[Stored items]

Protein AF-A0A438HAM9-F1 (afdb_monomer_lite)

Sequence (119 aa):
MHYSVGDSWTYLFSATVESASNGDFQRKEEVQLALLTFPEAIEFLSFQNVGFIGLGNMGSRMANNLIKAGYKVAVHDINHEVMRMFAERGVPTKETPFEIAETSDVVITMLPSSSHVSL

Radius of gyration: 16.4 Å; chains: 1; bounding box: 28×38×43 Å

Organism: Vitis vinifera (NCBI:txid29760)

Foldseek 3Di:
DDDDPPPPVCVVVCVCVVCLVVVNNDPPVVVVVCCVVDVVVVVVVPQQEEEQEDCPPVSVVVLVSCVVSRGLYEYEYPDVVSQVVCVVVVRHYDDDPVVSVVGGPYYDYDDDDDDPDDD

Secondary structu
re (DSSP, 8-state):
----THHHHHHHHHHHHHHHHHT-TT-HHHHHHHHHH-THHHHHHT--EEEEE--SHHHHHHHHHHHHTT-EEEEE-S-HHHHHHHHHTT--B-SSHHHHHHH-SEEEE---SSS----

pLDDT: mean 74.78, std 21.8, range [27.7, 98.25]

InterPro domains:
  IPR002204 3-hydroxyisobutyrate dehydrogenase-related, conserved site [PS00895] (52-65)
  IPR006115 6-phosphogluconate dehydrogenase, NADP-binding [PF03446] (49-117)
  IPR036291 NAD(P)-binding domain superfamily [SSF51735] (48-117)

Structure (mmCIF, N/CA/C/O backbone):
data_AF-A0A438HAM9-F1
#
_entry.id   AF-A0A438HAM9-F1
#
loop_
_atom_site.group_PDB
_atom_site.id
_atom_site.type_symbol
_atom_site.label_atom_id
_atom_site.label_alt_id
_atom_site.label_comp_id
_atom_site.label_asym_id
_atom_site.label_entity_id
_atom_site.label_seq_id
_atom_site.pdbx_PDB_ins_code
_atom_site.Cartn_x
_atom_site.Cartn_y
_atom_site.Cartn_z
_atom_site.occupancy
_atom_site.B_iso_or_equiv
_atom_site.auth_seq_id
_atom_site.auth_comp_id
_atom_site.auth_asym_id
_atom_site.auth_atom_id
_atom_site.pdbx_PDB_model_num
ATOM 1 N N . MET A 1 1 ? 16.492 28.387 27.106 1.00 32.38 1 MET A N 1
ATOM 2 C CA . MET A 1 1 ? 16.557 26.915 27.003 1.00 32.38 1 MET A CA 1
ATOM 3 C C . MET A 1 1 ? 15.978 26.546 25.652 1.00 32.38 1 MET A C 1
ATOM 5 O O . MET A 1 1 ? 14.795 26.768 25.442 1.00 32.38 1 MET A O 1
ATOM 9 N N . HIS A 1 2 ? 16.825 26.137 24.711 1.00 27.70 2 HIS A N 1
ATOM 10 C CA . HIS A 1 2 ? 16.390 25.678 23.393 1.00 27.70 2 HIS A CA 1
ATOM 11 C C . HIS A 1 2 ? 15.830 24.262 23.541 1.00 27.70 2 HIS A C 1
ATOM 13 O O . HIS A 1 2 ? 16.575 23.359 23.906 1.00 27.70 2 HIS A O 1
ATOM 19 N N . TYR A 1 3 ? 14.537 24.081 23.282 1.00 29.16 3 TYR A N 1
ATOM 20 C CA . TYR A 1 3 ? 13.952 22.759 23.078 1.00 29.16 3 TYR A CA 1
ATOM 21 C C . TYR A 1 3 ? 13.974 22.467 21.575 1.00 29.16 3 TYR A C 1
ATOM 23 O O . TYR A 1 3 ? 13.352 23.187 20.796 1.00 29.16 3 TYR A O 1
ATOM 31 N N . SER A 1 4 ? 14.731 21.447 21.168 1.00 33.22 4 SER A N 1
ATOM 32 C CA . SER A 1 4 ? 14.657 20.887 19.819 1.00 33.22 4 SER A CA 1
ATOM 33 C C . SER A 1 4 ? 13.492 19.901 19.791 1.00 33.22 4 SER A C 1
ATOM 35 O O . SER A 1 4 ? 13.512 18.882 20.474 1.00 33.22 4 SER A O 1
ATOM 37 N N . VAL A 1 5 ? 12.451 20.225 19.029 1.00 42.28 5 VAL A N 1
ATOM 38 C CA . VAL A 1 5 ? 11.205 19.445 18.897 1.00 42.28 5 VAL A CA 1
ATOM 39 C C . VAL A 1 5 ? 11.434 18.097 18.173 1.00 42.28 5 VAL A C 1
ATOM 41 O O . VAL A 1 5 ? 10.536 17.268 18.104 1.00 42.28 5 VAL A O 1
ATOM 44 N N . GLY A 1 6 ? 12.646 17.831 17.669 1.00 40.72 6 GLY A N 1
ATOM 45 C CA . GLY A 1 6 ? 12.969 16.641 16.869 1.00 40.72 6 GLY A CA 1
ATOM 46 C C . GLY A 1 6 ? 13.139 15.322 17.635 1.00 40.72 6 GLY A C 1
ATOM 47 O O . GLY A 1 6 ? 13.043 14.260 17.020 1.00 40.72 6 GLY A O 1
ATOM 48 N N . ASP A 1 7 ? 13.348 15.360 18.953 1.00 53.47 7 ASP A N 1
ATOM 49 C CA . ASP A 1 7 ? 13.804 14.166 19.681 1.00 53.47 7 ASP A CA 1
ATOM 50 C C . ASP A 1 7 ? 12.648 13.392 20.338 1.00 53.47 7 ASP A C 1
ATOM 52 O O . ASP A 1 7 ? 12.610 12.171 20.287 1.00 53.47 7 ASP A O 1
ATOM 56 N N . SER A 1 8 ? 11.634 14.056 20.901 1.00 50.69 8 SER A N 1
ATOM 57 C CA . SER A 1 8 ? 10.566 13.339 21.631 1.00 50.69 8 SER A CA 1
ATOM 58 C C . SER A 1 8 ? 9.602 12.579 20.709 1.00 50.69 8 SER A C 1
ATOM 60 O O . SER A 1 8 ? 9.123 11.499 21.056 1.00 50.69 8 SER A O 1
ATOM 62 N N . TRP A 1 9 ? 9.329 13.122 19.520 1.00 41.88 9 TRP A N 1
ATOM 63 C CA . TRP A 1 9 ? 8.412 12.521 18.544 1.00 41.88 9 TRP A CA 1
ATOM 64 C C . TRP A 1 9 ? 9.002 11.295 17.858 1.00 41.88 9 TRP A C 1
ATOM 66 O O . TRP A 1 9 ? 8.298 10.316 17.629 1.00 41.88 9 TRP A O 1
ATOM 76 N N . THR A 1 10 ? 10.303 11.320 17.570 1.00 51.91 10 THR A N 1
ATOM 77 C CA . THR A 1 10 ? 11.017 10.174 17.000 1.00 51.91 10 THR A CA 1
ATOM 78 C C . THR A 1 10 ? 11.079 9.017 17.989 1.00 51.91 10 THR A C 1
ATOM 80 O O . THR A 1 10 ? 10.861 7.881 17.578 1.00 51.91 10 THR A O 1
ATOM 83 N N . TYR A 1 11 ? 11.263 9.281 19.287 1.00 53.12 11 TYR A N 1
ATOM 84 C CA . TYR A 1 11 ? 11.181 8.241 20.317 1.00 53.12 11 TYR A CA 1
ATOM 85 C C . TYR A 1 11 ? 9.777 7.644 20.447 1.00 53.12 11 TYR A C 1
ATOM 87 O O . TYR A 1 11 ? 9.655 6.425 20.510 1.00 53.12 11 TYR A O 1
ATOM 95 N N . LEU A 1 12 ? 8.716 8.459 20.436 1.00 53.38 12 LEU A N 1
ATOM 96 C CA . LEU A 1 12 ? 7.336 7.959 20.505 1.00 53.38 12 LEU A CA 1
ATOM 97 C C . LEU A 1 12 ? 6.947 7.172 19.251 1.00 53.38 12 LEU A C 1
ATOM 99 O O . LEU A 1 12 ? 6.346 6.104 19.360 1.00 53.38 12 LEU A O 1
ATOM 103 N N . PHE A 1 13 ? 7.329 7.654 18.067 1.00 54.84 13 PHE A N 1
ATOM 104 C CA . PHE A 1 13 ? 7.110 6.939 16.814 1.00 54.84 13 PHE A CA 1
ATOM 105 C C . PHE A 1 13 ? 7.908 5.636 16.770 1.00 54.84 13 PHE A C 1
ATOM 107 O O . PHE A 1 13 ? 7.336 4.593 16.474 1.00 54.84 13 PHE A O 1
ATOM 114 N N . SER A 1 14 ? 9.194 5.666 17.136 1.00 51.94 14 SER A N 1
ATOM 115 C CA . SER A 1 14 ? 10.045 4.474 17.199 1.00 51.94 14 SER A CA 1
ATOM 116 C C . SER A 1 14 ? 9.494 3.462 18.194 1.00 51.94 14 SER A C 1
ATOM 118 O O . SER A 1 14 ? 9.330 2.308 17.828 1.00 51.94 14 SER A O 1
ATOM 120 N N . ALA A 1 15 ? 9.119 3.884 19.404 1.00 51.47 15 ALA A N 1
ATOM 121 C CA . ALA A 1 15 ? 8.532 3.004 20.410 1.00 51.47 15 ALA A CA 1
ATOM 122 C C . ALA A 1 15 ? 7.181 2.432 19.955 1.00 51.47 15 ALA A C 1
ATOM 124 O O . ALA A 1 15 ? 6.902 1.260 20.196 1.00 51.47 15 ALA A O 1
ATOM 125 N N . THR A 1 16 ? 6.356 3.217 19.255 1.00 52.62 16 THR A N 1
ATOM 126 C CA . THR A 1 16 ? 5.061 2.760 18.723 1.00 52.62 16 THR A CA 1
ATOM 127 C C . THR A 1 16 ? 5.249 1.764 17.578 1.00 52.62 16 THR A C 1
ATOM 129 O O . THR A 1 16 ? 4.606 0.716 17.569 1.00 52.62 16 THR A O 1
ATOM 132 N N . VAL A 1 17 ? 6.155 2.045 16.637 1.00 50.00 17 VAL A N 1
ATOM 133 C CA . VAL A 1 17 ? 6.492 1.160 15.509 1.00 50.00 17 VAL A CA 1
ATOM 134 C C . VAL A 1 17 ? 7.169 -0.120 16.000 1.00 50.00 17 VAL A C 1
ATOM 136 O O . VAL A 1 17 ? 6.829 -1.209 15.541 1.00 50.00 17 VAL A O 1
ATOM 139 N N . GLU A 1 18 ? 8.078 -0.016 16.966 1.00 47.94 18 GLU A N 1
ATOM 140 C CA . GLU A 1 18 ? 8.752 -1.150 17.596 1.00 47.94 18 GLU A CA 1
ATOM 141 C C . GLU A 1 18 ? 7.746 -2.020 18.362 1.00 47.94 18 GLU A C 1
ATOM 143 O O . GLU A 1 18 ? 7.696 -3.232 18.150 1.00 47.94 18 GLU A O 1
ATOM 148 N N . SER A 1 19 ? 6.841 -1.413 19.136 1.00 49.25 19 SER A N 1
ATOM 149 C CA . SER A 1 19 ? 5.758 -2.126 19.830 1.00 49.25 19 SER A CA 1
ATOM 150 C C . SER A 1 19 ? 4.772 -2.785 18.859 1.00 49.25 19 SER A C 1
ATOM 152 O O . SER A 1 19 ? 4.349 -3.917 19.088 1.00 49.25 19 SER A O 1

==

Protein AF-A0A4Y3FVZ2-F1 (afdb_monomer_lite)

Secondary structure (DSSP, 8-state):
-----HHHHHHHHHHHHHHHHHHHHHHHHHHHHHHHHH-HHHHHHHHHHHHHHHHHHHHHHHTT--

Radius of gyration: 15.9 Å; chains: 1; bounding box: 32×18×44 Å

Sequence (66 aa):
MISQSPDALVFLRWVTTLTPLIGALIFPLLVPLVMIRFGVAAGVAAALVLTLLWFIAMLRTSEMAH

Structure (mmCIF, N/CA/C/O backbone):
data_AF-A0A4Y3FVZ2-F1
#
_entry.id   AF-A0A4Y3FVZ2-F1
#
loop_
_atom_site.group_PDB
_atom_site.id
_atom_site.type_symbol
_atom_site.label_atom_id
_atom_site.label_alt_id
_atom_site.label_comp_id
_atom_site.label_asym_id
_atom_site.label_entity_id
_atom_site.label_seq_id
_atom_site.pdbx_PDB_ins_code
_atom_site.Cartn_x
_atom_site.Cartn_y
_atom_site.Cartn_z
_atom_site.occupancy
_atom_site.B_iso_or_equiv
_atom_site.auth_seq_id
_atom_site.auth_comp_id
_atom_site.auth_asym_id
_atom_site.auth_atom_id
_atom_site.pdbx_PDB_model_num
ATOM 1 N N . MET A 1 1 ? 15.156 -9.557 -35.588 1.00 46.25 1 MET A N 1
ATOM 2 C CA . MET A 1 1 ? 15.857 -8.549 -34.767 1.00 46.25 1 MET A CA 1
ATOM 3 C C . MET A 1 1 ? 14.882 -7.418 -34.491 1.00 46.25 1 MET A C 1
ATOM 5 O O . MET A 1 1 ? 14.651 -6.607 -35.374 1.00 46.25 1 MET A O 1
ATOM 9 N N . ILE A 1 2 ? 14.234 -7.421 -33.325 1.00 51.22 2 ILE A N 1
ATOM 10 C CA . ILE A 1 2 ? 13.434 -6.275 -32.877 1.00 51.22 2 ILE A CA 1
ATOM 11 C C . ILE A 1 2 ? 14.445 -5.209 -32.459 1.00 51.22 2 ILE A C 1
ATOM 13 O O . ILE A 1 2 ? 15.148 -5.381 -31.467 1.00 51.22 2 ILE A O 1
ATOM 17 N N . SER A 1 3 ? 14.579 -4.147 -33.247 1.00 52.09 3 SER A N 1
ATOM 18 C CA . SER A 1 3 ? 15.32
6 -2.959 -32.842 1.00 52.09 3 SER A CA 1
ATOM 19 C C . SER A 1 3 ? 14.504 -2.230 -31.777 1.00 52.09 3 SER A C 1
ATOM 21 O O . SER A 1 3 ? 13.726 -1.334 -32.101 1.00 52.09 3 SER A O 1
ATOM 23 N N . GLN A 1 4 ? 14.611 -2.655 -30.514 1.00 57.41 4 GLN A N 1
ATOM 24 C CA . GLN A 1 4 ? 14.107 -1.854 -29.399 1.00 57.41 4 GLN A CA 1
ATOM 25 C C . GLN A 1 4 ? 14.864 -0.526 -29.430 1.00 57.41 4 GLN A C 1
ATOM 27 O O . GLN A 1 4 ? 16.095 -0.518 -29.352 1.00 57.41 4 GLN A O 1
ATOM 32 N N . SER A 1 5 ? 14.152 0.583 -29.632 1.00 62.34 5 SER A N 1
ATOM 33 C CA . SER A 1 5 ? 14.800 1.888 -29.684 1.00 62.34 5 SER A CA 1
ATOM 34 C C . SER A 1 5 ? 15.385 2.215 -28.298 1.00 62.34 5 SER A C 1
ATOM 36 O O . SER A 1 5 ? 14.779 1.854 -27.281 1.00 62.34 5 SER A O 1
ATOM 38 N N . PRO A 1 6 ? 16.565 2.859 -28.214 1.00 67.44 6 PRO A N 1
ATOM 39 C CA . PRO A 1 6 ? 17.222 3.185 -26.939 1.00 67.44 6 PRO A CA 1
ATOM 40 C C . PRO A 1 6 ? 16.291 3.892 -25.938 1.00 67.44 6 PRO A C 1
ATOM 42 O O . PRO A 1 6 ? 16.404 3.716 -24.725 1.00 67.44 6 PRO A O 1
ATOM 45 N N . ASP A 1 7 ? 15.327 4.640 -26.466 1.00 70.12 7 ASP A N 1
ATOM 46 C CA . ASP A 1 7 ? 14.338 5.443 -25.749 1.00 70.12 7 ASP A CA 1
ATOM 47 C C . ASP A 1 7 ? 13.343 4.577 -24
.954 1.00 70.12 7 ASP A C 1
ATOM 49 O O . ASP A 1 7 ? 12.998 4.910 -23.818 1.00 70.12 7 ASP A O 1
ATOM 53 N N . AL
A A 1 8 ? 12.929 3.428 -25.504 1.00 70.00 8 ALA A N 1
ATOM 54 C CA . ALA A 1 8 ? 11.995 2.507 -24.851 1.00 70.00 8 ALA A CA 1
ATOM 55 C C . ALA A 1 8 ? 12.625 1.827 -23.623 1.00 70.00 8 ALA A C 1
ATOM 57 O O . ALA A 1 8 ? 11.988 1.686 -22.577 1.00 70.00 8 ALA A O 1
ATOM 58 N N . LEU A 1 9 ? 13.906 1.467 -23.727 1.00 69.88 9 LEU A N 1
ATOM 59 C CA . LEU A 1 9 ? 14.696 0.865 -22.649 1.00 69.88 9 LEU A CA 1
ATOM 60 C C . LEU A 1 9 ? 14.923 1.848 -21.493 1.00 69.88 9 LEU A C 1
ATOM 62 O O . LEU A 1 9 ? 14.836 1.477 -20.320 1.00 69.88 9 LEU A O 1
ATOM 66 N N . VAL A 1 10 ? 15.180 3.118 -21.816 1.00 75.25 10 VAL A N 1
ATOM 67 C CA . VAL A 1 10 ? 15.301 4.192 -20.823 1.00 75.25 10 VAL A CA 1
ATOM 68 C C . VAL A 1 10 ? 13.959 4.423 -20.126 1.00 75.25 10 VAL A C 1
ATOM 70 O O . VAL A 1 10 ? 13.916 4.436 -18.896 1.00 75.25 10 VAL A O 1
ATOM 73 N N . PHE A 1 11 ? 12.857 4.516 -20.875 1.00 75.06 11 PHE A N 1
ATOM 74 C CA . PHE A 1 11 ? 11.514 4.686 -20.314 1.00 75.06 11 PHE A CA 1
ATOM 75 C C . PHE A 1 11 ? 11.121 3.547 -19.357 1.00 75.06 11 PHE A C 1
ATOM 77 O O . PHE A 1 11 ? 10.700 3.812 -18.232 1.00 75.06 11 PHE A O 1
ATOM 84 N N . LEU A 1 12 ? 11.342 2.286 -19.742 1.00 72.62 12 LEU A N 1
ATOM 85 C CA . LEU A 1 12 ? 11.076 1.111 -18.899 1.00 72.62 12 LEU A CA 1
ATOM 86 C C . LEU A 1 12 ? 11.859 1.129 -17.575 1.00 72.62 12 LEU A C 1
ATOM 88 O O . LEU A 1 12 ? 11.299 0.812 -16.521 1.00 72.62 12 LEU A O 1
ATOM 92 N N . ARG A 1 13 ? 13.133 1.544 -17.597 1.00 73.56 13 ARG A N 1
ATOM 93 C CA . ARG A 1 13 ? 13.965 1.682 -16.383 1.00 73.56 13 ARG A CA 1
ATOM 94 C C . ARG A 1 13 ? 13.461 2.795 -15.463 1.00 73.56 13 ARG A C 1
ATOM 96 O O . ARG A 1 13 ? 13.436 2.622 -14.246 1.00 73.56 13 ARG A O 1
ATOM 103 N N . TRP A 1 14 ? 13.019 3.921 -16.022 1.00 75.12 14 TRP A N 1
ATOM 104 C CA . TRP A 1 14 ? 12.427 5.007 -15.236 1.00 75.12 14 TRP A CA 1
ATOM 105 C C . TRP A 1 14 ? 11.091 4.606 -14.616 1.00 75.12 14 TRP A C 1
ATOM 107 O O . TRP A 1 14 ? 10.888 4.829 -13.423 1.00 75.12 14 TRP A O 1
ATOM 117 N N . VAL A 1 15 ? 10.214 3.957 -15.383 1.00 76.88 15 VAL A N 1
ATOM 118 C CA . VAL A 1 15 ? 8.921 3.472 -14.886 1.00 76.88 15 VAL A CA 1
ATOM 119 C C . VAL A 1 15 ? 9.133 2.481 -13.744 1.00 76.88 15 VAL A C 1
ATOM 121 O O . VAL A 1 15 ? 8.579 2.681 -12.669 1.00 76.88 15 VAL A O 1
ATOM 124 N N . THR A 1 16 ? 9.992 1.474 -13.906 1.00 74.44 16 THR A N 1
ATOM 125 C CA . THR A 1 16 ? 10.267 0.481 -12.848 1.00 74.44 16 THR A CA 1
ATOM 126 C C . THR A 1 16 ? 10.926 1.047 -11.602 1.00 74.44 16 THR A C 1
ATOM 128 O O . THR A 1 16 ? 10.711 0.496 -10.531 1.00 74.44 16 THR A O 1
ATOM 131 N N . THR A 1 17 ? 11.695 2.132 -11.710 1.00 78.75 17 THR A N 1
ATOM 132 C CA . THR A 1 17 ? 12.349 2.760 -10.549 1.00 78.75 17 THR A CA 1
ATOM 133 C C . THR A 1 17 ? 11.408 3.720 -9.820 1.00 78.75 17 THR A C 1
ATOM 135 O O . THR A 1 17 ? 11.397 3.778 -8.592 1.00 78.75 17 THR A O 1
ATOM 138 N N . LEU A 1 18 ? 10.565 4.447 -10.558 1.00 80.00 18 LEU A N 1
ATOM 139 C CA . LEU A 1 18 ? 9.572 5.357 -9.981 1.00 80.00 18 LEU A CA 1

How to complete this task:
Looking back over the data above, restate word for word the lines that begin at the line with "ATOM 128 O O" and end at the line with "ATOM 139 C CA", inclusive.

The completed task:
ATOM 128 O O . THR A 1 16 ? 10.711 0.496 -10.531 1.00 74.44 16 THR A O 1
ATOM 131 N N . THR A 1 17 ? 11.695 2.132 -11.710 1.00 78.75 17 THR A N 1
ATOM 132 C CA . THR A 1 17 ? 12.349 2.760 -10.549 1.00 78.75 17 THR A CA 1
ATOM 133 C C . THR A 1 17 ? 11.408 3.720 -9.820 1.00 78.75 17 THR A C 1
ATOM 135 O O . THR A 1 17 ? 11.397 3.778 -8.592 1.00 78.75 17 THR A O 1
ATOM 138 N N . LEU A 1 18 ? 10.565 4.447 -10.558 1.00 80.00 18 LEU A N 1
ATOM 139 C CA . LEU A 1 18 ? 9.572 5.357 -9.981 1.00 80.00 18 LEU A CA 1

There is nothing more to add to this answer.